KUTAL;
- Hadi ama Rodos, özür diledim ya. Daha kaç kere dilemem gerekiyor? Bırak surat asmayı artık. dedi Kutal beşinci kez.
- Adi orospu söz vermiştin, acıtmayacaktın. Ama sen ne yaptın kuru kuruya kökledin. Nasıl surat asmayayım götüm sızlıyor. diye bağırdı Rodos.
- Bakıyorum da bana küfretmeyi alışkanlık hâline getirdin.
- Neden acaba?
- Tamam bu konuya şimdilik girmeyeceğim.
- Lanet olsun Kutal sana sinirli kalamıyorum. Seviyorum lan seni. diye bağırdı yine Rodos.
- Ben de seni seviyorum, sevgilim. dedi Kutal. Ne dediğini önemsemedi.
- Sen bana az evvel sevgilim mi dedin?
- Evet sevgilim. Benim olur musun diye sormuştun, düşündüm ve senin olmaya karar verdim.
- Sevgilim. Sen benim sevgilimsin. Seni şimdi az öncekinden de çok seviyorum sevgilim.
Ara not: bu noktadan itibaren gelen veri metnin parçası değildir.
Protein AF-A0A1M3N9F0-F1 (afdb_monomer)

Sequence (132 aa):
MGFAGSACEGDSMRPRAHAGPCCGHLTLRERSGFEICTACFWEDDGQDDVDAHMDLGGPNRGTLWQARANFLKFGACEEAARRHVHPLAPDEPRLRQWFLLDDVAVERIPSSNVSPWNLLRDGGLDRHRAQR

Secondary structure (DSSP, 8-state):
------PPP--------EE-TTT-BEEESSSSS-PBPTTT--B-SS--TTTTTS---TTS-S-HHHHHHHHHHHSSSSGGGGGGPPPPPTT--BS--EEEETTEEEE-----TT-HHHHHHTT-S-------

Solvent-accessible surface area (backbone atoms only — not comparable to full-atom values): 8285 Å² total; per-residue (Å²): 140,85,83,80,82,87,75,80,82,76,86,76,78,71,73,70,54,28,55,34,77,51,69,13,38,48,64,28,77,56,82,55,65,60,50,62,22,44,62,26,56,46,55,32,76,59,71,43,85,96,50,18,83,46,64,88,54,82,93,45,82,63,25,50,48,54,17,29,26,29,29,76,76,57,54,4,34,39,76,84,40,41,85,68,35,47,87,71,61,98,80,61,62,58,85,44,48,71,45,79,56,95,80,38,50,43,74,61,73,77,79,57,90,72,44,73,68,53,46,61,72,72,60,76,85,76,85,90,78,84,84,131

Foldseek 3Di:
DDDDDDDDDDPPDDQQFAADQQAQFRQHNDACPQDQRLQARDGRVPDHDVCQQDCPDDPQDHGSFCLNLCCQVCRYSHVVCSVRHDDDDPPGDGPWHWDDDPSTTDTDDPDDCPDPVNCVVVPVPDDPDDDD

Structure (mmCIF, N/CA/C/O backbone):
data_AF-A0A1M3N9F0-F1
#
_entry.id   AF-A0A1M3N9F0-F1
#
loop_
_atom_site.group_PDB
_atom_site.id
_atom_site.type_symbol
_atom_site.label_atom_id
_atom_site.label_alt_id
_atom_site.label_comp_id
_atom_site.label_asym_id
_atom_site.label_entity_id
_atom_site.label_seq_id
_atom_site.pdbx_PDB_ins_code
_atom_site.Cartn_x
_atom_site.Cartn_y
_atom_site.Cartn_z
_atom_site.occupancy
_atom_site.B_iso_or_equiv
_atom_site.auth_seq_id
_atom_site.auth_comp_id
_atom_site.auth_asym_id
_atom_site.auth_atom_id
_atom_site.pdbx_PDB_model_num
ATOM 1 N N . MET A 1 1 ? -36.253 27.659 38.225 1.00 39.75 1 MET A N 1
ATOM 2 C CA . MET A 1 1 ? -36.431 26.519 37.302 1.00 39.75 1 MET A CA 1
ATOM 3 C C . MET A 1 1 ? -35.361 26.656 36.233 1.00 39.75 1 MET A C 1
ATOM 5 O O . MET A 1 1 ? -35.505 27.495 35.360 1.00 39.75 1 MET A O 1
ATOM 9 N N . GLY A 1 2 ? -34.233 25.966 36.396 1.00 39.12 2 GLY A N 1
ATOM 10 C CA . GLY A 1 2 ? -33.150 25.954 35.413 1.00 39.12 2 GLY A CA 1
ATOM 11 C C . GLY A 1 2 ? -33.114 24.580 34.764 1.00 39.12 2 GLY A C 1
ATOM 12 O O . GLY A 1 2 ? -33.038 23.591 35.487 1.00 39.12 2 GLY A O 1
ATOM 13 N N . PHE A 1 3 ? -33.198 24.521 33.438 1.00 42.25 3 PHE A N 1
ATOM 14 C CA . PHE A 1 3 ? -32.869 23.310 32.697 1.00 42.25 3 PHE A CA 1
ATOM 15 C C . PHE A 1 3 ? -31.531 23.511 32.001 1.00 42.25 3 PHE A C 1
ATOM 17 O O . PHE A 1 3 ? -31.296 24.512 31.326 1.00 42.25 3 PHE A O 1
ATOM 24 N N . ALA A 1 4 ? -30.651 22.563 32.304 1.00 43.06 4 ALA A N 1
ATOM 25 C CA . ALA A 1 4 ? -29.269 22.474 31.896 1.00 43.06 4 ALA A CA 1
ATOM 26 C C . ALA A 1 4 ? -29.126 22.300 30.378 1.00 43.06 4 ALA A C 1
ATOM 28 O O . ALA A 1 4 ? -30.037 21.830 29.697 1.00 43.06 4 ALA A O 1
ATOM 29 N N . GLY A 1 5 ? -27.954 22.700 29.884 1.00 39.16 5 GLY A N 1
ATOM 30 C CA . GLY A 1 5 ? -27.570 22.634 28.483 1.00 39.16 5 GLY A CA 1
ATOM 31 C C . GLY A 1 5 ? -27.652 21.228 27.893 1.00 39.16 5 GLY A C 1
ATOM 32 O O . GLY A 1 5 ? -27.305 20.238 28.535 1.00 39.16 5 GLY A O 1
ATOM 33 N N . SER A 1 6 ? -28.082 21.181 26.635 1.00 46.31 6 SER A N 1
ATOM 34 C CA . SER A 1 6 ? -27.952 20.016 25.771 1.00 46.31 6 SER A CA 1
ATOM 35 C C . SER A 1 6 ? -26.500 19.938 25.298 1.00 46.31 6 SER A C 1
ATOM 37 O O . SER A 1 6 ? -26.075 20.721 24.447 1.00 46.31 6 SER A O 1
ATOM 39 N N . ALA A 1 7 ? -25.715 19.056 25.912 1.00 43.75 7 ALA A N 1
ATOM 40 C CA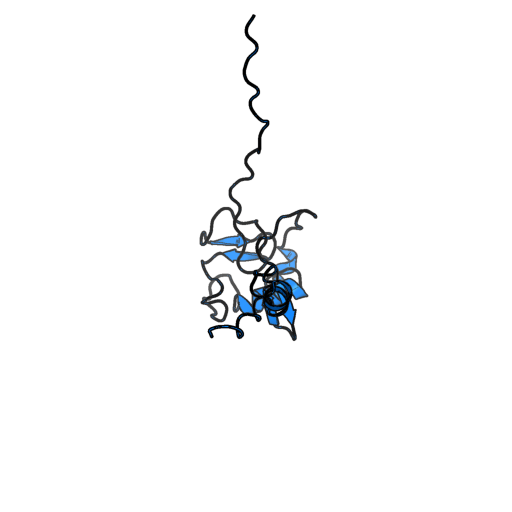 . ALA A 1 7 ? -24.435 18.640 25.362 1.00 43.75 7 ALA A CA 1
ATOM 41 C C . ALA A 1 7 ? -24.719 17.643 24.233 1.00 43.75 7 ALA A C 1
ATOM 43 O O . ALA A 1 7 ? -25.308 16.591 24.466 1.00 43.75 7 ALA A O 1
ATOM 44 N N . CYS A 1 8 ? -24.328 18.013 23.016 1.00 44.44 8 CYS A N 1
ATOM 45 C CA . CYS A 1 8 ? -24.400 17.180 21.824 1.00 44.44 8 CYS A CA 1
ATOM 46 C C . CYS A 1 8 ? -23.667 15.853 22.074 1.00 44.44 8 CYS A C 1
ATOM 48 O O . CYS A 1 8 ? -22.525 15.844 22.539 1.00 44.44 8 CYS A O 1
ATOM 50 N N . GLU A 1 9 ? -24.338 14.746 21.781 1.00 43.06 9 GLU A N 1
ATOM 51 C CA . GLU A 1 9 ? -23.868 13.389 22.028 1.00 43.06 9 GLU A CA 1
ATOM 52 C C . GLU A 1 9 ? -22.616 13.040 21.203 1.00 43.06 9 GLU A C 1
ATOM 54 O O . GLU A 1 9 ? -22.617 13.068 19.976 1.00 43.06 9 GLU A O 1
ATOM 59 N N . GLY A 1 10 ? -21.551 12.719 21.941 1.00 44.12 10 GLY A N 1
ATOM 60 C CA . GLY A 1 10 ? -20.451 11.799 21.638 1.00 44.12 10 GLY A CA 1
ATOM 61 C C . GLY A 1 10 ? -20.210 11.349 20.195 1.00 44.12 10 GLY A C 1
ATOM 62 O O . GLY A 1 10 ? -20.598 10.244 19.826 1.00 44.12 10 GLY A O 1
ATOM 63 N N . ASP A 1 11 ? -19.383 12.100 19.466 1.00 47.62 11 ASP A N 1
ATOM 64 C CA . ASP A 1 11 ? -18.498 11.536 18.439 1.00 47.62 11 ASP A CA 1
ATOM 65 C C . ASP A 1 11 ? -17.328 10.834 19.155 1.00 47.62 11 ASP A C 1
ATOM 67 O O . ASP A 1 11 ? -16.272 11.407 19.437 1.00 47.62 11 ASP A O 1
ATOM 71 N N . SER A 1 12 ? -17.581 9.614 19.628 1.00 51.91 12 SER A N 1
ATOM 72 C CA . SER A 1 12 ? -16.626 8.818 20.395 1.00 51.91 12 SER A CA 1
ATOM 73 C C . SER A 1 12 ? -15.425 8.400 19.537 1.00 51.91 12 SER A C 1
ATOM 75 O O . SER A 1 12 ? -15.439 7.354 18.900 1.00 51.91 12 SER A O 1
ATOM 77 N N . MET A 1 13 ? -14.366 9.215 19.577 1.00 46.16 13 MET A N 1
ATOM 78 C CA . MET A 1 13 ? -12.948 8.830 19.677 1.00 46.16 13 MET A CA 1
ATOM 79 C C . MET A 1 13 ? -12.571 7.488 19.015 1.00 46.16 13 MET A C 1
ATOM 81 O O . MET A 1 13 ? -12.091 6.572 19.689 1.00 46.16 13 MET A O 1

- Ben de seni seviyorum sevgilim. dedi Kutal. Rodos'u seviyordu bu doğruydu. Sevgili olmak istemişti. Ve olmuşlardı. Rodos'un dudağına eğildi, ama sesi ile durdu.
- Sersem yola bak beni sonra öpersin. Arabayı sen kullanıyorsun ve bu araba babamın hediyesi.
- Sorry baby. I am so sorry.
- No problem.
Kahkaha attılar. Gerçekten iyi anlaşmaya başladılar. Özgürlüğün tadını sadece şu cümleyi içten kuranlar çıkarabilirdi;
"Siktir et"
Onların şu an da yaptığı tam olarak buydu. Hayatı siktir et'meye başlamışlardı.
Eve geldiklerinde Rodos zar zor yerinden kalktı. Kutal'a dönüp;
'Bunu unuttuğumu sanma sana bunu ağır ödeteceğim' bakışı attı. Tabi Kutal kendi isteğine göre çevirerek algıladı bu bakışı. 'Çok iyiydin bebeğim eve gidince bunu tekrar edelim' dediğini varsaydı.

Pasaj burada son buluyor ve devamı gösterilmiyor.